I'm searching through old forum posts again for an answer to this, but getting lots of info on pumps and programming but nothing on the tubing used. From the pics, it seems that a lot of people are just using airline, is this the case? I tried some regular airline and it fits on to the connector that came with the pump, but its definitely a larger diameter ID/OD than the soft tubing that comes with the pump. I guess I could always cable tie it on which is what it looks like Ian has done in one of his pictures.

If anyone can confirm that I should be able to use standard airline that would be appreciated, I can pick that up locally on my way home tonight.


----------



## ian_m (3 Aug 2015)

The tubing used with most of the peristaltic dosing pumps, and the tubing I have got, is standard 4/6mm PVC tubing. Some people have use polyethylene tubing, as less stain resistant but is a lot tougher plastic and really needs to be clipped to connections rather than pushed on.

Remember to cable tie all joints as in picture below.


----------



## Wisey (3 Aug 2015)

The TMC system comes with 3 metres of the soft cream coloured hose that runs through the pumps. They also include 2 non return valves which they say should go between the pump and the dosing container and two connectors for the outlet side. This cream hose is much thinner, but stretches, so gives quite a tight fit. I used it to connect from the pump to the line on the dosing containers as you can just about see on last nights cabinet shot.





Is airline PVC tubing? Or do I need to order something else online?


----------



## ian_m (3 Aug 2015)

Airline is either silicone or PVC tubing. If tubing is soft and squidgy then its silicone and no good for your pumps. PVC tubing is only 50p/m on Ebay and will be fine.


----------



## Wisey (3 Aug 2015)

ian_m said:


> Airline is either silicone or PVC tubing. If tubing is soft and squidgy then its silicone and no good for your pumps. PVC tubing is only 50p/m on Ebay and will be fine.



Thank you, Ian. I'm not sure what my LFS has, so have ordered on Ebay as suggested. I ordered 10 metres (thought I may as well have some spare) of 4/6 mm PVC tubing for £6.69 including 1st Class RM delivery.


----------



## Andrew Butler (6 Oct 2017)

ian_m said:


> If tubing is soft and squidgy then its silicone and no good for your pumps


Just wondering why you thing silicone is no good?


----------



## ian_m (6 Oct 2017)

Andrew Butler said:


> Just wondering why you thing silicone is no good?

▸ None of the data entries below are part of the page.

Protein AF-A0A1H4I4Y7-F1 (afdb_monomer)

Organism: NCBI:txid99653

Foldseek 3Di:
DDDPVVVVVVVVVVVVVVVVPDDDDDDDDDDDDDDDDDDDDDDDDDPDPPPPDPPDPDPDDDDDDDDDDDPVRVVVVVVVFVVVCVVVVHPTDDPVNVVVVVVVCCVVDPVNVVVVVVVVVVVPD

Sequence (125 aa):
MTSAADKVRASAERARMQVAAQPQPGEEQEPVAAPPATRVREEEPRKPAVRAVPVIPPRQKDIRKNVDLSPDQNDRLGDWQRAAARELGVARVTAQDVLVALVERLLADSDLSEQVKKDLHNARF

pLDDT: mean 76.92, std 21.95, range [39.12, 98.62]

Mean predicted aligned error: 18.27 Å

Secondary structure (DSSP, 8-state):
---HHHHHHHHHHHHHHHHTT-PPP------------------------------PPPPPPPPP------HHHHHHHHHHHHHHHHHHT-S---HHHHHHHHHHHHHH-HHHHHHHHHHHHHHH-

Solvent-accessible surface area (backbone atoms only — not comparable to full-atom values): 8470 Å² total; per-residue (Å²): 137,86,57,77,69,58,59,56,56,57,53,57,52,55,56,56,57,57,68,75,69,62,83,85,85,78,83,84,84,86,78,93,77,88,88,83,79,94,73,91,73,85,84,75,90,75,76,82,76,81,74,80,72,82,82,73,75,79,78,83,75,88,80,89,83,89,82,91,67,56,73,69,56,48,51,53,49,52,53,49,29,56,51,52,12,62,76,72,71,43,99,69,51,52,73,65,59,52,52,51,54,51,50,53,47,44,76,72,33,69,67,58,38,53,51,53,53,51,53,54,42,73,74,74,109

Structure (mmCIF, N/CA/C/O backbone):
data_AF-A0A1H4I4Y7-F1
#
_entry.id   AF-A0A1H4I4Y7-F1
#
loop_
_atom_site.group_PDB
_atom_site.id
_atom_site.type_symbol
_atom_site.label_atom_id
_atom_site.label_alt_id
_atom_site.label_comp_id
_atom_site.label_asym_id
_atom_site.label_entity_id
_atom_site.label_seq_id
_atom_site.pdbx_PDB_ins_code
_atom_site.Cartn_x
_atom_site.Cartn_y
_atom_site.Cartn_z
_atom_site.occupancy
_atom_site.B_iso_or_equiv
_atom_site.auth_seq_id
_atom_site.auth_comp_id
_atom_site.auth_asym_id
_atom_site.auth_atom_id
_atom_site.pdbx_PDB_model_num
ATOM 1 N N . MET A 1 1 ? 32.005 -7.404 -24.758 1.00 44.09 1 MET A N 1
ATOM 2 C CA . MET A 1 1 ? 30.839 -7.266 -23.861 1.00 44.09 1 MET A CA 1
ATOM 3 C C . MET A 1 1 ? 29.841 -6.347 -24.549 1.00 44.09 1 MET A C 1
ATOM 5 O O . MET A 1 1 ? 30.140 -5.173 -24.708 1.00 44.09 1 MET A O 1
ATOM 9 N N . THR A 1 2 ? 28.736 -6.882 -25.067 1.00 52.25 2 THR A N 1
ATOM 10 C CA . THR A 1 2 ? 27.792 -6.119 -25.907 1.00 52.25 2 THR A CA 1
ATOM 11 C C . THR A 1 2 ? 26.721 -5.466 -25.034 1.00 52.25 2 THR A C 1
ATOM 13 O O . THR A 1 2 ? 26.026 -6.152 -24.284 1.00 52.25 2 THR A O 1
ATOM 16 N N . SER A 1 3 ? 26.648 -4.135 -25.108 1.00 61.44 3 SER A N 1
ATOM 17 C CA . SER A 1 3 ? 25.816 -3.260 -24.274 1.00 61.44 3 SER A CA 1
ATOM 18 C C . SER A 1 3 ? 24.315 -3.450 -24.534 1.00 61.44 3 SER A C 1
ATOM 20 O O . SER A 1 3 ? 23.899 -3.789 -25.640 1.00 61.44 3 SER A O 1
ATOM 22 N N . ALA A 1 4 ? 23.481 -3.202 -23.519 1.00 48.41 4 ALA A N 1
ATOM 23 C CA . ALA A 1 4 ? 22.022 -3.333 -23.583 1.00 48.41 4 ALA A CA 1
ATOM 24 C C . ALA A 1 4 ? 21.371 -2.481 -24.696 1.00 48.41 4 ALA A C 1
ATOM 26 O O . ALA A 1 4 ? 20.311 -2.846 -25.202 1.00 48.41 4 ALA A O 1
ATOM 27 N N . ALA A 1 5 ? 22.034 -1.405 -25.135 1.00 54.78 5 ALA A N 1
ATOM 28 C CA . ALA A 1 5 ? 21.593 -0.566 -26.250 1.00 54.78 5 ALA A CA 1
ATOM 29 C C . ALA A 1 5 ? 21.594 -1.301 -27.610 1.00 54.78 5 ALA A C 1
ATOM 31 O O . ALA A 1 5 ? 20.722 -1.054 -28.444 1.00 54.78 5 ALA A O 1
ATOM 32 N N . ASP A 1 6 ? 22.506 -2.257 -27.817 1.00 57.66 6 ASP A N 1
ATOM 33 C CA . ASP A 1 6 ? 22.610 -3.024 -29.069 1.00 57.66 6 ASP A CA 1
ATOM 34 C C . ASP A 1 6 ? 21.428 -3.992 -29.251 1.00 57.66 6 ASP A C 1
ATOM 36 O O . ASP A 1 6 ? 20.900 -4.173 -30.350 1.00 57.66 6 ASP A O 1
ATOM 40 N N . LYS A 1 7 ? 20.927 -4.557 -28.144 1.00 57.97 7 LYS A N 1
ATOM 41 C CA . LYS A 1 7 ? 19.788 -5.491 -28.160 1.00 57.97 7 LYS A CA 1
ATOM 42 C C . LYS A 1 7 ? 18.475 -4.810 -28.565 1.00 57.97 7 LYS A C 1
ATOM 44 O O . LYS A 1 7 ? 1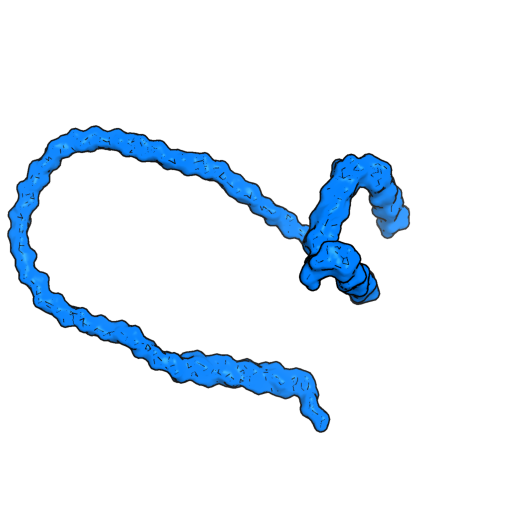7.627 -5.449 -29.183 1.00 57.97 7 LYS A O 1
ATOM 49 N N . VAL A 1 8 ? 18.315 -3.519 -28.258 1.00 56.91 8 VAL A N 1
ATOM 50 C CA . VAL A 1 8 ? 17.102 -2.749 -28.590 1.00 56.91 8 VAL A CA 1
ATOM 51 C C . VAL A 1 8 ? 17.056 -2.402 -30.080 1.00 56.91 8 VAL A C 1
ATOM 53 O O . VAL A 1 8 ? 16.009 -2.555 -30.712 1.00 56.91 8 VAL A O 1
ATOM 56 N N . ARG A 1 9 ? 18.192 -2.017 -30.678 1.00 57.34 9 ARG A N 1
ATOM 57 C CA . ARG A 1 9 ? 18.273 -1.739 -32.122 1.00 57.34 9 ARG A CA 1
ATOM 58 C C . ARG A 1 9 ? 18.039 -3.005 -32.959 1.00 57.34 9 ARG A C 1
ATOM 60 O O . ARG A 1 9 ? 17.290 -2.949 -33.931 1.00 57.34 9 ARG A O 1
ATOM 67 N N . ALA A 1 10 ? 18.581 -4.149 -32.537 1.00 56.81 10 ALA A N 1
ATOM 68 C CA . ALA A 1 10 ? 18.425 -5.421 -33.249 1.00 56.81 10 ALA A CA 1
ATOM 69 C C . ALA A 1 10 ? 16.967 -5.937 -33.300 1.00 56.81 10 ALA A C 1
ATOM 71 O O . ALA A 1 10 ? 16.555 -6.539 -34.293 1.00 56.81 10 ALA A O 1
ATOM 72 N N . SER A 1 11 ? 16.158 -5.686 -32.263 1.00 57.59 11 SER A N 1
ATOM 73 C CA . SER A 1 11 ? 14.732 -6.062 -32.265 1.00 57.59 11 SER A CA 1
ATOM 74 C C . SER A 1 11 ? 13.869 -5.147 -33.140 1.00 57.59 11 SER A C 1
ATOM 76 O O . SER A 1 11 ? 12.923 -5.622 -33.769 1.00 57.59 11 SER A O 1
ATOM 78 N N . ALA A 1 12 ? 14.203 -3.855 -33.228 1.00 58.78 12 ALA A N 1
ATOM 79 C CA . ALA A 1 12 ? 13.471 -2.902 -34.066 1.00 58.78 12 ALA A CA 1
ATOM 80 C C . ALA A 1 12 ? 13.622 -3.203 -35.570 1.00 58.78 12 ALA A C 1
ATOM 82 O O . ALA A 1 12 ? 12.688 -2.987 -36.343 1.00 58.78 12 ALA A O 1
ATOM 83 N N . GLU A 1 13 ? 14.768 -3.744 -35.988 1.00 57.94 13 GLU A N 1
ATOM 84 C CA . GLU A 1 13 ? 15.021 -4.097 -37.389 1.00 57.94 13 GLU A CA 1
ATOM 85 C C . GLU A 1 13 ? 14.284 -5.381 -37.809 1.00 57.94 13 GLU A C 1
ATOM 87 O O . GLU A 1 13 ? 13.670 -5.427 -38.877 1.00 57.94 13 GLU A O 1
ATOM 92 N N . ARG A 1 14 ? 14.214 -6.387 -36.922 1.00 56.78 14 ARG A N 1
ATOM 93 C CA . ARG A 1 14 ? 13.439 -7.621 -37.164 1.00 56.78 14 ARG A CA 1
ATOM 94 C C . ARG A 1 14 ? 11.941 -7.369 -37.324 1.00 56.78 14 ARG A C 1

Can't find the exact document I found when setting my dual dosing pump up but some silicone tube suppliers were quoting silicone not suitable for potassium nitrate and potassium phosphate solutions as would harden the silicone. The tubing on my pumps was chosen to be the non silicone tubing version as well.

Anyway my pumps with associated PVC tubing have been operating fine since 2012. The micro dosing tubing has clearly stained in that time.

https://www.ukaps.org/forum/threads/diy-dual-peristaltic-dosing-pump-with-alternate-switching.22332/


----------



## Andrew Butler (6 Oct 2017)

ian_m said:


> potassium nitrate and potassium phosphate


I haven't heard that before, in marines where dosing pumps are used a bit more; people tend to use to platinum-cured silicone. I'm unsure if any of the products contain the above but many things get put through dosers in marines without problems. My doser is using silicone at the moment and so far has been fine with EI ferts; lets hope it continues!


----------



## HiNtZ (7 Oct 2017)

I'm sure any pipe rated for CO2 gas will suffice for the chemical solutions. That's what I used to use. Stayed flexible throughout and since it was black, staining wasn't an issue.


----------



## ricky tango (8 Oct 2017)

co2 grade airline here


----------